Jefes o asalariados, emprendedores o funcionarios, empresarios o empleados, tecnológicos o artesanales, consumistas o sostenibles, capital o trabajo. Dialécticas que marcan, en mayor o menor medida, la realidad laboral en este tiempo de Globalización, generando nuevos perfiles dentro de la clase trabajadora o desvelando persistencias “clasistas” a investigar. Realidad que se ha hecho cada vez más heterogénea, y con límites más difusos, al calor de esa transformación global y digital de los modos de producción y consumo que nos ayudan o nos “alienan”; y con la aparente y paulatina desaparición del obrero/proletario como protagonista de la Política Social (los derechos laborales), en beneficio, primero del ciudadano (los derechos sociales), y finalmente del consumidor (los derechos individualizados).
La desindustrialización de regiones enteras ante la deslocalización y la transición ecológica vacían comarcas enteras, y la flexibilidad laboral-productiva con sus formas de economía digital crea nuevos perfiles en Occidente y en las regiones occidentalizadas; paradójicamente, las grandes masas de obreros fabriles con pocos o nulos derechos se encuentran en países emergentes desde donde provienen los productos masivos contaminantes a bajo precio. La economía digital y colaborativa a veces borra los límites entre los que mandan y obedecen en el sistema productivo, pero en otras conlleva una precarización y flexibilización perfectamente estudiada por las grandes compañías transnacionales.

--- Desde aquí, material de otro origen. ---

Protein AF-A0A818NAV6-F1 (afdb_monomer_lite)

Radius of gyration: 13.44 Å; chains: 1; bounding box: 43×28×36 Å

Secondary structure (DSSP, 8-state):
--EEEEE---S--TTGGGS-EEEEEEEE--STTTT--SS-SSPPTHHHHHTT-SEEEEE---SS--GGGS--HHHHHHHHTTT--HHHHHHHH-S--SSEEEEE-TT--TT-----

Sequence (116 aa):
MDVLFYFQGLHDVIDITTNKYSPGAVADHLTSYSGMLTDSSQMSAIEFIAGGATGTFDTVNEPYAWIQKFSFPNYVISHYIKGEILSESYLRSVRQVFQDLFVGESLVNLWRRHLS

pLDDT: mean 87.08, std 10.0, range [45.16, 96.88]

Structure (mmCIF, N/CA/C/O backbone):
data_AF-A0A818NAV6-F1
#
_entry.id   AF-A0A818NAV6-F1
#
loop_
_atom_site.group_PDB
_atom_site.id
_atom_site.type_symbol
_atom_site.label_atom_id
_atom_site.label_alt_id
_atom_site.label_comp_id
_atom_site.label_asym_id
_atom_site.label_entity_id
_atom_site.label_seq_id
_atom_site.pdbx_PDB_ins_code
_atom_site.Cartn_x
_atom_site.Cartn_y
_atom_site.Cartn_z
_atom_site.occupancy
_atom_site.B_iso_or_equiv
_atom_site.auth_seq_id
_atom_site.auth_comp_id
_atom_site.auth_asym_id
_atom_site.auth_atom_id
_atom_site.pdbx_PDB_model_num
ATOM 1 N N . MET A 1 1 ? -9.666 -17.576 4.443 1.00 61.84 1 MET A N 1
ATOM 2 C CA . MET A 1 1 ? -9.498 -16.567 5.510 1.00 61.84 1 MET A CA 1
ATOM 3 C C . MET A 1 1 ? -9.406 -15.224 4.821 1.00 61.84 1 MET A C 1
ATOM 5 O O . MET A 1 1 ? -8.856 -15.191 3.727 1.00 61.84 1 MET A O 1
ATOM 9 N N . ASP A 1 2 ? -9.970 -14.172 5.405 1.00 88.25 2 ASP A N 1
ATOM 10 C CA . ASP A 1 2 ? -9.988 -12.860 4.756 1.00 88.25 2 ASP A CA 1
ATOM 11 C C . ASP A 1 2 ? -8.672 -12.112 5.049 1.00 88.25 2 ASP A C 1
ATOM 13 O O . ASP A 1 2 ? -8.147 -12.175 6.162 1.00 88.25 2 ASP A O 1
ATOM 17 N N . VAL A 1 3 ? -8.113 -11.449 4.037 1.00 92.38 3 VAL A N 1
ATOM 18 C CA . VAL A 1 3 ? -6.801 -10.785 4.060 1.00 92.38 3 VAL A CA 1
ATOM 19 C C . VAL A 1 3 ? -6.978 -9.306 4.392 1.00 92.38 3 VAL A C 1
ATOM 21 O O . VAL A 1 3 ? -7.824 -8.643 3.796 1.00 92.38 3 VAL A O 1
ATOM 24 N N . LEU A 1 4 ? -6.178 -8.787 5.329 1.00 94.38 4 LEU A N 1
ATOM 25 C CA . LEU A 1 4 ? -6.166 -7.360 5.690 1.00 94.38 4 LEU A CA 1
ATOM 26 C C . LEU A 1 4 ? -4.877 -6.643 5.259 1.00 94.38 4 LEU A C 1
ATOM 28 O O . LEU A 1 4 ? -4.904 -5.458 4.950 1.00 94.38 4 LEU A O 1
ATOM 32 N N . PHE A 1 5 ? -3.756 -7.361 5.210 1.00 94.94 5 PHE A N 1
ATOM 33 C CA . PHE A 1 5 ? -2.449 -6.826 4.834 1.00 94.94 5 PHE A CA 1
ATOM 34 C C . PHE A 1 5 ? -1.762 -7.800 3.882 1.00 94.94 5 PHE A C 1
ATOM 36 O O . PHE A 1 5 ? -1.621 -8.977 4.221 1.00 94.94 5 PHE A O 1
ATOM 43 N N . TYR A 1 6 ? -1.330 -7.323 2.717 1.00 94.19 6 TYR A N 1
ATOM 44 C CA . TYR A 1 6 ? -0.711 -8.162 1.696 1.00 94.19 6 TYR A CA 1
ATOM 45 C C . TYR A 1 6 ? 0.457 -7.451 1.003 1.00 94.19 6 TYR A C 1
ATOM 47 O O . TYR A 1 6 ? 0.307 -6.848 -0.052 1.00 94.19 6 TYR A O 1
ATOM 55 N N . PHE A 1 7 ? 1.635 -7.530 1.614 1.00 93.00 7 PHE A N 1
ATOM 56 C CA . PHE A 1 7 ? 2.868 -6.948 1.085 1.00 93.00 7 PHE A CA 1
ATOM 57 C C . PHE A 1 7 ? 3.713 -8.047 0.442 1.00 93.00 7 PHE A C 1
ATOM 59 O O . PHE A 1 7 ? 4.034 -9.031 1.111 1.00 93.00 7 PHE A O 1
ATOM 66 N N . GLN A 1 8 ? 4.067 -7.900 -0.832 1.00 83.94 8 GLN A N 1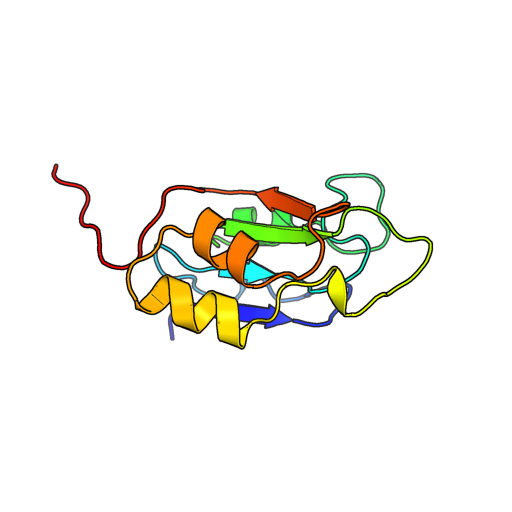
ATOM 67 C CA . GLN A 1 8 ? 4.776 -8.927 -1.597 1.00 83.94 8 GLN A CA 1
ATOM 68 C C . GLN A 1 8 ? 5.926 -8.301 -2.356 1.00 83.94 8 GLN A C 1
ATOM 70 O O . GLN A 1 8 ? 5.644 -7.579 -3.282 1.00 83.94 8 GLN A O 1
ATOM 75 N N . GLY A 1 9 ? 7.188 -8.620 -2.059 1.00 86.69 9 GLY A N 1
ATOM 76 C CA . GLY A 1 9 ? 8.352 -8.121 -2.820 1.00 86.69 9 GLY A CA 1
ATOM 77 C C . GLY A 1 9 ? 8.519 -8.750 -4.214 1.00 86.69 9 GLY A C 1
ATOM 78 O O . GLY A 1 9 ? 9.632 -9.121 -4.586 1.00 86.69 9 GLY A O 1
ATOM 79 N N . LEU A 1 10 ? 7.419 -8.971 -4.935 1.00 87.25 10 LEU A N 1
ATOM 80 C CA . LEU A 1 10 ? 7.349 -9.668 -6.217 1.00 87.25 10 LEU A CA 1
ATOM 81 C C . LEU A 1 10 ? 6.954 -8.689 -7.323 1.00 87.25 10 LEU A C 1
ATOM 83 O O . LEU A 1 10 ? 6.087 -7.846 -7.128 1.00 87.25 10 LEU A O 1
ATOM 87 N N . HIS A 1 11 ? 7.559 -8.847 -8.501 1.00 86.62 11 HIS A N 1
ATOM 88 C CA . HIS A 1 11 ? 7.233 -8.041 -9.684 1.00 86.62 11 HIS A CA 1
ATOM 89 C C . HIS A 1 11 ? 5.827 -8.331 -10.234 1.00 86.62 11 HIS A C 1
ATOM 91 O O . HIS A 1 11 ? 5.192 -7.426 -10.765 1.00 86.62 11 HIS A O 1
ATOM 97 N N . ASP A 1 12 ? 5.358 -9.574 -10.089 1.00 86.56 12 ASP A N 1
ATOM 98 C CA . ASP A 1 12 ? 4.042 -10.038 -10.523 1.00 86.56 12 ASP A CA 1
ATOM 99 C C . ASP A 1 12 ? 3.459 -10.983 -9.468 1.00 86.56 12 ASP A C 1
ATOM 101 O O . ASP A 1 12 ? 4.157 -11.870 -8.961 1.00 86.56 12 ASP A O 1
ATOM 105 N N . VAL A 1 13 ? 2.170 -10.829 -9.153 1.00 88.44 13 VAL A N 1
ATOM 106 C CA . VAL A 1 13 ? 1.447 -11.722 -8.235 1.00 88.44 13 VAL A CA 1
ATOM 107 C C . VAL A 1 13 ? 0.343 -12.440 -9.005 1.00 88.44 13 VAL A C 1
ATOM 109 O O . VAL A 1 13 ? -0.751 -11.921 -9.191 1.00 88.44 13 VAL A O 1
ATOM 112 N N . ILE A 1 14 ? 0.643 -13.665 -9.435 1.00 81.19 14 ILE A N 1
ATOM 113 C CA . ILE A 1 14 ? -0.188 -14.448 -10.366 1.00 81.19 14 ILE A CA 1
ATOM 114 C C . ILE A 1 14 ? -1.600 -14.721 -9.816 1.00 81.19 14 ILE A C 1
ATOM 116 O O . ILE A 1 14 ? -2.576 -14.641 -10.556 1.00 81.19 14 ILE A O 1
ATOM 120 N N . ASP A 1 15 ? -1.725 -14.993 -8.515 1.00 81.56 15 ASP A N 1
ATOM 121 C CA . ASP A 1 15 ? -2.980 -15.441 -7.894 1.00 81.56 15 ASP A CA 1
ATOM 122 C C . ASP A 1 15 ? -3.663 -14.352 -7.048 1.00 81.56 15 ASP A C 1
ATOM 124 O O . ASP A 1 15 ? -4.385 -14.639 -6.091 1.00 81.56 15 ASP A O 1
ATOM 128 N N . ILE A 1 16 ? -3.450 -13.082 -7.391 1.00 82.69 16 ILE A N 1
ATOM 129 C CA . ILE A 1 16 ? -3.982 -11.915 -6.670 1.00 82.69 16 ILE A CA 1
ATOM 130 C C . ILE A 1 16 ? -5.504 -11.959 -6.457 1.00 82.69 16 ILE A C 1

El sindicalismo clasista se encuentra en niveles mínimos de afiliación, y en la mayoría de países demuestra escasa capacidad de presión y movilización (más allá de ciertos niveles de la administración pública), dejando a numerosos trabajadores a merced del currículo y la productividad. Y la fidelidad grupal aparenta centrarse, cada vez más, en elecciones consumistas, grupos virtuales y tendencias virales, y su acción reivindicativa en causas solidarias que sean trending topic, compartiéndolas en las redes sociales o firmándolas virtualmente.
Nuevos perfiles y sectores de trabajadores que, en numerosos casos, no se identificaban con la clase socioeconómica a la que se dice que pertenecen por ingresos, buscando un nuevo estatus, ascenso personal, prosperidad familiar (y también mucho consumo); trabajadores que no quieren prestaciones ni subvenciones para sobrevivir sino oportunidades para ellos y para sus hijos; trabajadores que quieren vivir como los más adinerados y con seguridad en las calles; que reclaman el freno de las migraciones y el control de las fronteras; que apelan al respeto de sus tradiciones o de sus creencias; que creen en la primacía de lo nacional y los nacionales en los sistemas de protección; que no se identifican con su condición productiva sino con otras raigambres, comunidades o con su misma patria; y que votan a la vieja derecha liberal por motivos de tradición o gestión, o a la nueva derecha soberanista (como nacionalismo identitario) por su “patriotismo social” (más estatista o más liberal). Como señalaba Ferrero:
“muchos de estos partidos no sólo no cuentan con el apoyo de los medios de comunicación y la industria cultural, ni tampoco de algunos sectores de la economía –como las nuevas tecnologías digitales–, sino incluso con su rechazo, lo que no hace sino aumentar su atractivo a ojos de la antigua clase obrera industrial; los hijos de ésta, que se debaten entre el paro y trabajos temporales y mal remunerados en el sector servicios; los restos de una clase media que teme perder su posición; y un mundo rural que es prácticamente inexistente en el discurso de las izquierdas” (Ferrero, 2018).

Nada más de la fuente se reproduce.